Thursday, 10 November 2011

Dropping Stanford’s Online AI Class

I have decided to stop following Stanford’s online AI course to focus on the sibling Machine Learning and Database classes. Simply put, I feel that I’m learning a great deal more from the ML and DB classes, and the AI class isn’t really giving me a sufficient return on investment for my time. I’d like to jot down a few thoughts as to why this is the case.

Now, it may seem churlish to criticise a course being put out for free, so let me first clarify that I do heartily appreciate the generous efforts of Sebastian Thrun and Peter Norvig in running this; it must take an inordinate amount of time and effort to do so. I’m also convinced that online courses like this are a tremendously important future direction for education. Even so, I believe that it’s appropriate to evaluate and give constructive criticism -- much like reviewing a piece of open source software built by volunteers, for example.

I think the biggest weakness of the AI course is the lack of any practical assignments. Both the ML and DB classes have hands-on assignments for the week’s topics, and it really helps to understand and motivate the material. The AI class lacks any equivalent; indeed, for some of the weeks, only half the topics appeared even on the homework problems. Clearly, if I were sufficiently motivated, I could go and implement these things for myself, but part of the purpose of a course is as external motivation. After a hard day at work, it’s often only the threat of a deadline that will get me to study ;-)

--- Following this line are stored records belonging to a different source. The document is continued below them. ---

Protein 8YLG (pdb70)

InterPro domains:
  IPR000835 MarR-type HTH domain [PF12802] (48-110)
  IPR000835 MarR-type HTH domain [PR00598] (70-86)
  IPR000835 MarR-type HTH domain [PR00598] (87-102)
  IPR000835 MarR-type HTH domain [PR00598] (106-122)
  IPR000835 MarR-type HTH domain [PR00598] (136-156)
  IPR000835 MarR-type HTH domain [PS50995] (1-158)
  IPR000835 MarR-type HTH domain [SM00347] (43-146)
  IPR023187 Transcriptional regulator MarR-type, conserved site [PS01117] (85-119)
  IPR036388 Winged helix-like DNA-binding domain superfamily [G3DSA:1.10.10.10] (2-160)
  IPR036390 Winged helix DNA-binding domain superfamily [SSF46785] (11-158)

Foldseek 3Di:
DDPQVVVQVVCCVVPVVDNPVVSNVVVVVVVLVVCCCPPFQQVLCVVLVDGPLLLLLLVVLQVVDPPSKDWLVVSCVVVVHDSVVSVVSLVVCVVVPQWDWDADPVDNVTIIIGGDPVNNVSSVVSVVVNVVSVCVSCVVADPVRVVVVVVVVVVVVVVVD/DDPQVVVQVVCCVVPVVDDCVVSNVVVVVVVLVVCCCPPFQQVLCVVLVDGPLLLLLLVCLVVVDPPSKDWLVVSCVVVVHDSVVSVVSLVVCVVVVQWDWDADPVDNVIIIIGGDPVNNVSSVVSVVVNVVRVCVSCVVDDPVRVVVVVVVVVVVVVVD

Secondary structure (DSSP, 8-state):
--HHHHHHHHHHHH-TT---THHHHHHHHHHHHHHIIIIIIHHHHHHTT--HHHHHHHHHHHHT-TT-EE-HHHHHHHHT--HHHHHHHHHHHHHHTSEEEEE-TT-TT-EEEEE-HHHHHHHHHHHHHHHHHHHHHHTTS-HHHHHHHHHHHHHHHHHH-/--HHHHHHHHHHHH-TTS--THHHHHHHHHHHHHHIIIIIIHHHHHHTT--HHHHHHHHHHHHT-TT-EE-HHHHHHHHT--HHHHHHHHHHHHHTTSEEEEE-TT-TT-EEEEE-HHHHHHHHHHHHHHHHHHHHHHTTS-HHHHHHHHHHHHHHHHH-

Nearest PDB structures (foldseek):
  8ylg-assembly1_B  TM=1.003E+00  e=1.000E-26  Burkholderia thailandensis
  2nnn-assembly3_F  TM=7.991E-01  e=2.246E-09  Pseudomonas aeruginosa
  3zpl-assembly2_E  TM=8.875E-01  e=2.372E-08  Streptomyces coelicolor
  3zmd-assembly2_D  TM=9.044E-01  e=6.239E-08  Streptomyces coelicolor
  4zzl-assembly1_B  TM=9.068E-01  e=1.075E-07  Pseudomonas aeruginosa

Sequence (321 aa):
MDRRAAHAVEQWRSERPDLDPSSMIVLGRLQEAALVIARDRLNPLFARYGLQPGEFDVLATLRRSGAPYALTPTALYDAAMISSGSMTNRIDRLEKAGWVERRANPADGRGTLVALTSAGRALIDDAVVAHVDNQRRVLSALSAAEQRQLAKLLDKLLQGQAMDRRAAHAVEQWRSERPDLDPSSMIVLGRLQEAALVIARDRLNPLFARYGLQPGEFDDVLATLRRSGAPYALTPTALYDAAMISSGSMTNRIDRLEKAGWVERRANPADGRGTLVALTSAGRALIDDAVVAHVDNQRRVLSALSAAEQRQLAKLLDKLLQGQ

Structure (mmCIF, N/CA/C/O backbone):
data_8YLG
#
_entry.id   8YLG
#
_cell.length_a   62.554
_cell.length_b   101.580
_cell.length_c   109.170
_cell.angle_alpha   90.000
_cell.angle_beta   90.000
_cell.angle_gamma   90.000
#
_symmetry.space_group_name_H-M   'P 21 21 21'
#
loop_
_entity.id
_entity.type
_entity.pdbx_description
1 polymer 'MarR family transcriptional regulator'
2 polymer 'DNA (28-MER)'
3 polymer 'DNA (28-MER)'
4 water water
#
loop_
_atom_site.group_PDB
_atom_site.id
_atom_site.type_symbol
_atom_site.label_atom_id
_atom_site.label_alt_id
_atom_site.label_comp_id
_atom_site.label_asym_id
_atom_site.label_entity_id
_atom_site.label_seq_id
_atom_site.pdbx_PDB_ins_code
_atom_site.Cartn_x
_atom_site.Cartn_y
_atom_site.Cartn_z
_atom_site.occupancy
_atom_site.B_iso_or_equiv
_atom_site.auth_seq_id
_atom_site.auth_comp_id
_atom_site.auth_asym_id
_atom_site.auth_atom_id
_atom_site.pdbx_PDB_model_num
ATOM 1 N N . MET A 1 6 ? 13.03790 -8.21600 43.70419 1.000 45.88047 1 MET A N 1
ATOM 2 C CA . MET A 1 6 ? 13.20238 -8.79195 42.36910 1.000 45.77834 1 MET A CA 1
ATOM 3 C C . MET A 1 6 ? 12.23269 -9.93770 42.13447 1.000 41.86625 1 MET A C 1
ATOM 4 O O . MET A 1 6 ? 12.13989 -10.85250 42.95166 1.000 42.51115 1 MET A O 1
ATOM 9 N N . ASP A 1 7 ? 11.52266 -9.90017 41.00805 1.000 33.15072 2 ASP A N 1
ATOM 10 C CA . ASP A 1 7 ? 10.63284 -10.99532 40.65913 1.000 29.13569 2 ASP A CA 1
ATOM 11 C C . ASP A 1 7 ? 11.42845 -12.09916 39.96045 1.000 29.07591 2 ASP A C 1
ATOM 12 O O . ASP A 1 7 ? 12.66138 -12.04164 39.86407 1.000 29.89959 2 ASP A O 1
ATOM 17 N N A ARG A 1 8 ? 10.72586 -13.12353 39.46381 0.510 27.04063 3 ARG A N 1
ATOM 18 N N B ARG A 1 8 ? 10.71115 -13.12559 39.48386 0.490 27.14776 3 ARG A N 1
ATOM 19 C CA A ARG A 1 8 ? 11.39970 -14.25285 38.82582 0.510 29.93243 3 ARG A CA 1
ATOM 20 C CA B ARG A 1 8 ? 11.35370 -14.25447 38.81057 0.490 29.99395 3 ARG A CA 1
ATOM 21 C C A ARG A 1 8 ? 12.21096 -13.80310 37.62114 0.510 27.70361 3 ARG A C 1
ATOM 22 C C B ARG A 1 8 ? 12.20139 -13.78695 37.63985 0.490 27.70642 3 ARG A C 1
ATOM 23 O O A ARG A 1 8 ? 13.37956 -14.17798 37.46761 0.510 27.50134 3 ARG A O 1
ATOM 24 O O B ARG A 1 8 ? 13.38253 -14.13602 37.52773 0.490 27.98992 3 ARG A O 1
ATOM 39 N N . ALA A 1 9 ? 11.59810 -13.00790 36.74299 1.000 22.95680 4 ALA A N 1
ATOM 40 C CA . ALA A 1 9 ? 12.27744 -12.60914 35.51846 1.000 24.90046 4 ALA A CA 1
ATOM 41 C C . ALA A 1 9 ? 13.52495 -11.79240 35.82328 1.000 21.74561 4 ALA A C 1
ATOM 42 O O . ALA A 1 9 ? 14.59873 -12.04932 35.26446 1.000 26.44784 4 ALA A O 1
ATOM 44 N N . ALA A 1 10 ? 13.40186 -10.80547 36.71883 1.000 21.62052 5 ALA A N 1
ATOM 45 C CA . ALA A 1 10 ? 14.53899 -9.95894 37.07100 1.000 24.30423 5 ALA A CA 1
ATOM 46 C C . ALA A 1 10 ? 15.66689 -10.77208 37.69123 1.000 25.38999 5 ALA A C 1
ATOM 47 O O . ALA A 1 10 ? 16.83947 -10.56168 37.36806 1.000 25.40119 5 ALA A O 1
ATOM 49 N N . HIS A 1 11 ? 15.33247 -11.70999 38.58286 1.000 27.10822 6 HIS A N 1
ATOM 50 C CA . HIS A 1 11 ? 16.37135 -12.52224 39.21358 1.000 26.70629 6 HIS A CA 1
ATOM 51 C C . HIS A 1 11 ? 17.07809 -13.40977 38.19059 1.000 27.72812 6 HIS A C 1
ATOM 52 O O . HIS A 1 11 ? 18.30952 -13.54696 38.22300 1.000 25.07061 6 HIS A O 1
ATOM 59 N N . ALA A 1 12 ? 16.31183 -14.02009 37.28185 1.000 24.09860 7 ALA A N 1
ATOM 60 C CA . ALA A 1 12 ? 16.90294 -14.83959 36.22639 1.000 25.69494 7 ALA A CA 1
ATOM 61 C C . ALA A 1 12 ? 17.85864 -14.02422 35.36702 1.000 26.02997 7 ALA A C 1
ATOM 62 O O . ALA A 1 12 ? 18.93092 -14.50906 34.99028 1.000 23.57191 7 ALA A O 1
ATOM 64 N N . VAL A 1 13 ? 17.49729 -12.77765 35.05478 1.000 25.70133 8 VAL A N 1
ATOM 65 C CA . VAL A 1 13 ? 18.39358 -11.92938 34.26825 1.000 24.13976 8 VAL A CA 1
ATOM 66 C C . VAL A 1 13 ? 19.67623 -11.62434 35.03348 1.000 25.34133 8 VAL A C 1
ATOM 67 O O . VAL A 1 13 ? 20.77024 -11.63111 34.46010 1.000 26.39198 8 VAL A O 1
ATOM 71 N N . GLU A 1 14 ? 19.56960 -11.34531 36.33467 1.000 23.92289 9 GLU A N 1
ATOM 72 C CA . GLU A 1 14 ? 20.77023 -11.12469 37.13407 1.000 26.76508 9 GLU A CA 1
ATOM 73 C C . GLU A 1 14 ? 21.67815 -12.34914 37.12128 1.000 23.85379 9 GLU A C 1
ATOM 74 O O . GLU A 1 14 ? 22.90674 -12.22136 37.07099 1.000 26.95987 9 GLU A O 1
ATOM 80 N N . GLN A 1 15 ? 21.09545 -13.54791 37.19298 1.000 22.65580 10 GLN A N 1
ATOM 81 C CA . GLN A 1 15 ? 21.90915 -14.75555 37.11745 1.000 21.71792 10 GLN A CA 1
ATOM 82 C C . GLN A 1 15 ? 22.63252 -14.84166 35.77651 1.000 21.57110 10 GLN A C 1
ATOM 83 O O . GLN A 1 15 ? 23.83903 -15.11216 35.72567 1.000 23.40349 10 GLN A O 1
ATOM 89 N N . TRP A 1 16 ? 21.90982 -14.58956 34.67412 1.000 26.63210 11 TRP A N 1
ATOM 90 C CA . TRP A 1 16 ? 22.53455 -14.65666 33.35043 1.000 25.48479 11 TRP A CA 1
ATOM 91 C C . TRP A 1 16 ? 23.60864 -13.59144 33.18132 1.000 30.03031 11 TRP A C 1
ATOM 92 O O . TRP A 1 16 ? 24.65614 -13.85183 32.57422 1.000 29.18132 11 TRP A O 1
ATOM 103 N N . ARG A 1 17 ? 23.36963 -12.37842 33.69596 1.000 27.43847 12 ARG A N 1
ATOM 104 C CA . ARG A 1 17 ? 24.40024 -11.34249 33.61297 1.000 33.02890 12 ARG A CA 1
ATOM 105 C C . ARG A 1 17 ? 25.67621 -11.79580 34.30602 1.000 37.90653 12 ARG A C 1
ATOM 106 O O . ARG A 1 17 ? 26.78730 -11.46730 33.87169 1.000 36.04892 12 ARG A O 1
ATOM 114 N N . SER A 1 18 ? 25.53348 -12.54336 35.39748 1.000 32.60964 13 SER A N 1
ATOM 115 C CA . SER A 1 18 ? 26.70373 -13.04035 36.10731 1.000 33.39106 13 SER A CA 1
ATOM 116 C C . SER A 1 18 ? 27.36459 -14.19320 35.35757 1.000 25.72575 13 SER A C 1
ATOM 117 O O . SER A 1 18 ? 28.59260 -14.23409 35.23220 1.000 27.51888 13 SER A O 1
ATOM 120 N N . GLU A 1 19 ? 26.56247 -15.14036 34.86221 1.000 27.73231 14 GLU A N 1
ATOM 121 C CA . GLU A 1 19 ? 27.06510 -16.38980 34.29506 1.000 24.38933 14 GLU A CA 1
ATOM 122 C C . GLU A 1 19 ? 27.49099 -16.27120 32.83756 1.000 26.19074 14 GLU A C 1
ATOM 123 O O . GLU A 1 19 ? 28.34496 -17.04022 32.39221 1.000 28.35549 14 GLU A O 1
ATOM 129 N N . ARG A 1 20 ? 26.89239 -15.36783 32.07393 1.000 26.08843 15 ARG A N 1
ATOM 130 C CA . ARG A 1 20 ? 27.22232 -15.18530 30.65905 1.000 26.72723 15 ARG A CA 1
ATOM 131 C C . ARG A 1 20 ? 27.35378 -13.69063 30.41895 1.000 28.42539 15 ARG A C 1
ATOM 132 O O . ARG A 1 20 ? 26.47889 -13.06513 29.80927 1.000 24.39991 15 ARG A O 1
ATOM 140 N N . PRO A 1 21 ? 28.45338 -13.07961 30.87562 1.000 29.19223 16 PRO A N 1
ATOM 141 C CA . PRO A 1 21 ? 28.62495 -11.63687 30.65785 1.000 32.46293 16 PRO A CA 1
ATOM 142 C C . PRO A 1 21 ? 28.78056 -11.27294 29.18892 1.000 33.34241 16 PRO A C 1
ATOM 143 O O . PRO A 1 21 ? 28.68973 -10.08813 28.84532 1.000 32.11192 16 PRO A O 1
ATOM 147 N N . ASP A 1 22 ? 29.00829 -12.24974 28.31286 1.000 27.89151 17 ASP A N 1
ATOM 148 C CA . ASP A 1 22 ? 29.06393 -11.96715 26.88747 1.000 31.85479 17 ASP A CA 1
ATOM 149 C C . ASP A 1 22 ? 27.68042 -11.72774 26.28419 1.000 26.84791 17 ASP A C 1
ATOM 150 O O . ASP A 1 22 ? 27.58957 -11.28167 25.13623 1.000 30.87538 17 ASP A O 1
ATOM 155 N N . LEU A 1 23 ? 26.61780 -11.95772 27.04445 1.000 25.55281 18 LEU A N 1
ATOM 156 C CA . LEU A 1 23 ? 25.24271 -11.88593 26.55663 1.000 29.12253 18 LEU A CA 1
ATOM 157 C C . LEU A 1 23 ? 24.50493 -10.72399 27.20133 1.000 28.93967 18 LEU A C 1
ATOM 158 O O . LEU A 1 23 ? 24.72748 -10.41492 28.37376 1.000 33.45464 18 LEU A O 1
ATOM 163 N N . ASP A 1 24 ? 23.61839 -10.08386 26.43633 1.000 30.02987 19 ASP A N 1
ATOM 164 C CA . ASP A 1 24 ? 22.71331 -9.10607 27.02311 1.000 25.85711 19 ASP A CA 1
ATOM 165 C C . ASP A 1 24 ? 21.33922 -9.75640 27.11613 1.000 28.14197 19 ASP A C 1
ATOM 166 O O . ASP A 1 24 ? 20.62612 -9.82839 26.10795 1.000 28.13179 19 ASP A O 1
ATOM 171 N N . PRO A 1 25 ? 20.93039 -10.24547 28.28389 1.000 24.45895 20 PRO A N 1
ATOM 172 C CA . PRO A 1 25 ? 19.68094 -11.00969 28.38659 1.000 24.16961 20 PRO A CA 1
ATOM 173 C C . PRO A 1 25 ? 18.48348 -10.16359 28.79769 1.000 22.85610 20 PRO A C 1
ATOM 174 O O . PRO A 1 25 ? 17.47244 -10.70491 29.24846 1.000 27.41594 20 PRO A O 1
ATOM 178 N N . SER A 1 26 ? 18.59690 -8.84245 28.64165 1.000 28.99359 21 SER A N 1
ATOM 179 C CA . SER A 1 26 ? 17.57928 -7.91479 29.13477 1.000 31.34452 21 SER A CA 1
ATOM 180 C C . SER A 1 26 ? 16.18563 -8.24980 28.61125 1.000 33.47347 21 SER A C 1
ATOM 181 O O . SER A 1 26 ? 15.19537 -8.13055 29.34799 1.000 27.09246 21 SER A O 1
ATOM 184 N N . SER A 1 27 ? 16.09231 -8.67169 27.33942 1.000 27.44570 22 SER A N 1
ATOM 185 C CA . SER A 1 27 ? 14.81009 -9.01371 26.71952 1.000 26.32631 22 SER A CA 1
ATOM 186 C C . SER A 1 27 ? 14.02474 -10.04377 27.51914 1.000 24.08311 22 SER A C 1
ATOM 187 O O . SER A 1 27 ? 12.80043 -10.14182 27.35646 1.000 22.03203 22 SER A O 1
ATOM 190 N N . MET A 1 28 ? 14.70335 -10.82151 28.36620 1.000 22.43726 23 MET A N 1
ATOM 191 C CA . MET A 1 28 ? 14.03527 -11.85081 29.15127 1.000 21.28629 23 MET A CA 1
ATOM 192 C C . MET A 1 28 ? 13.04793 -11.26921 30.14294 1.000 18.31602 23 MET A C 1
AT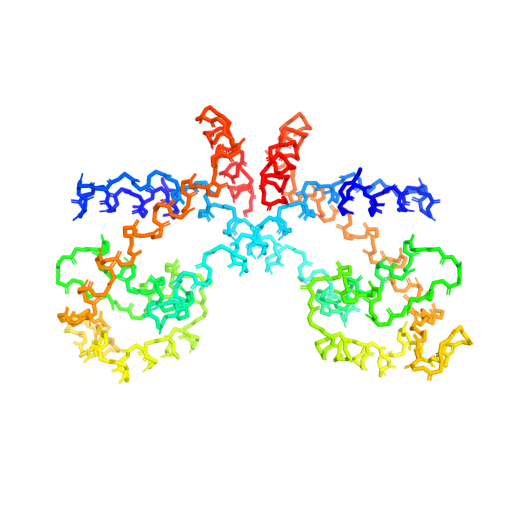OM 193 O O . MET A 1 28 ? 12.12361 -11.96704 30.56204 1.000 21.83325 23 MET A O 1
ATOM 198 N N . ILE A 1 29 ? 13.24843 -10.02283 30.57004 1.000 21.96362 24 ILE A N 1
ATOM 199 C CA . ILE A 1 29 ? 12.38160 -9.45958 31.60059 1.000 22.90485 24 ILE A CA 1
ATOM 200 C C . ILE A 1 29 ? 10.97324 -9.27157 31.05279 1.000 23.41918 24 ILE A C 1
ATOM 201 O O . ILE A 1 29 ? 9.99771 -9.79061 31.61151 1.000 21.99353 24 ILE A O 1
ATOM 206 N N . VAL A 1 30 ? 10.84972 -8.54844 29.93646 1.000 18.42110 25 VAL A N 1
ATOM 207 C CA . VAL A 1 30 ? 9.51917 -8.26917 29.40033 1.000 20.60464 25 VAL A CA 1
ATOM 208 C C . VAL A 1 30 ? 8.83888 -9.55889 28.95467 1.000 22.22485 25 VAL A C 1
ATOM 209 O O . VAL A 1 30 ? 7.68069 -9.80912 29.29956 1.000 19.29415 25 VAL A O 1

The homeworks that have been set have been, in my opinion, rather low quality, with lots of ambiguity or errors requiring clarification after the fact...or even giving the answer to one question in the next! While I’ve scored well on them, I don’t necessarily feel it corresponds to any deep understanding of the material. It’s quite possible to answer many homework questions just by mimicking the mechanics of a lecture video by rote without any deep comprehension of what’s going on.

The lectures themselves are divided up into lots of short videos with quizzes at the end. Unfortunately, I found the constant quizzes to be simply annoying. I understand that asking questions to provoke the listener to think through a topic is good pedagogic technique, but it can definitely be overused. Rather than prompting me to think through a question, my response often ended up being “how the %£$! should I know?”  Further, because of this, the videos aren’t really set-up for offline viewing. Most of my study time is on the train commuting, so this was a big downside. For the ML and DB classes, the videos are divided into a few chunks with download links, which makes them practical for offline use.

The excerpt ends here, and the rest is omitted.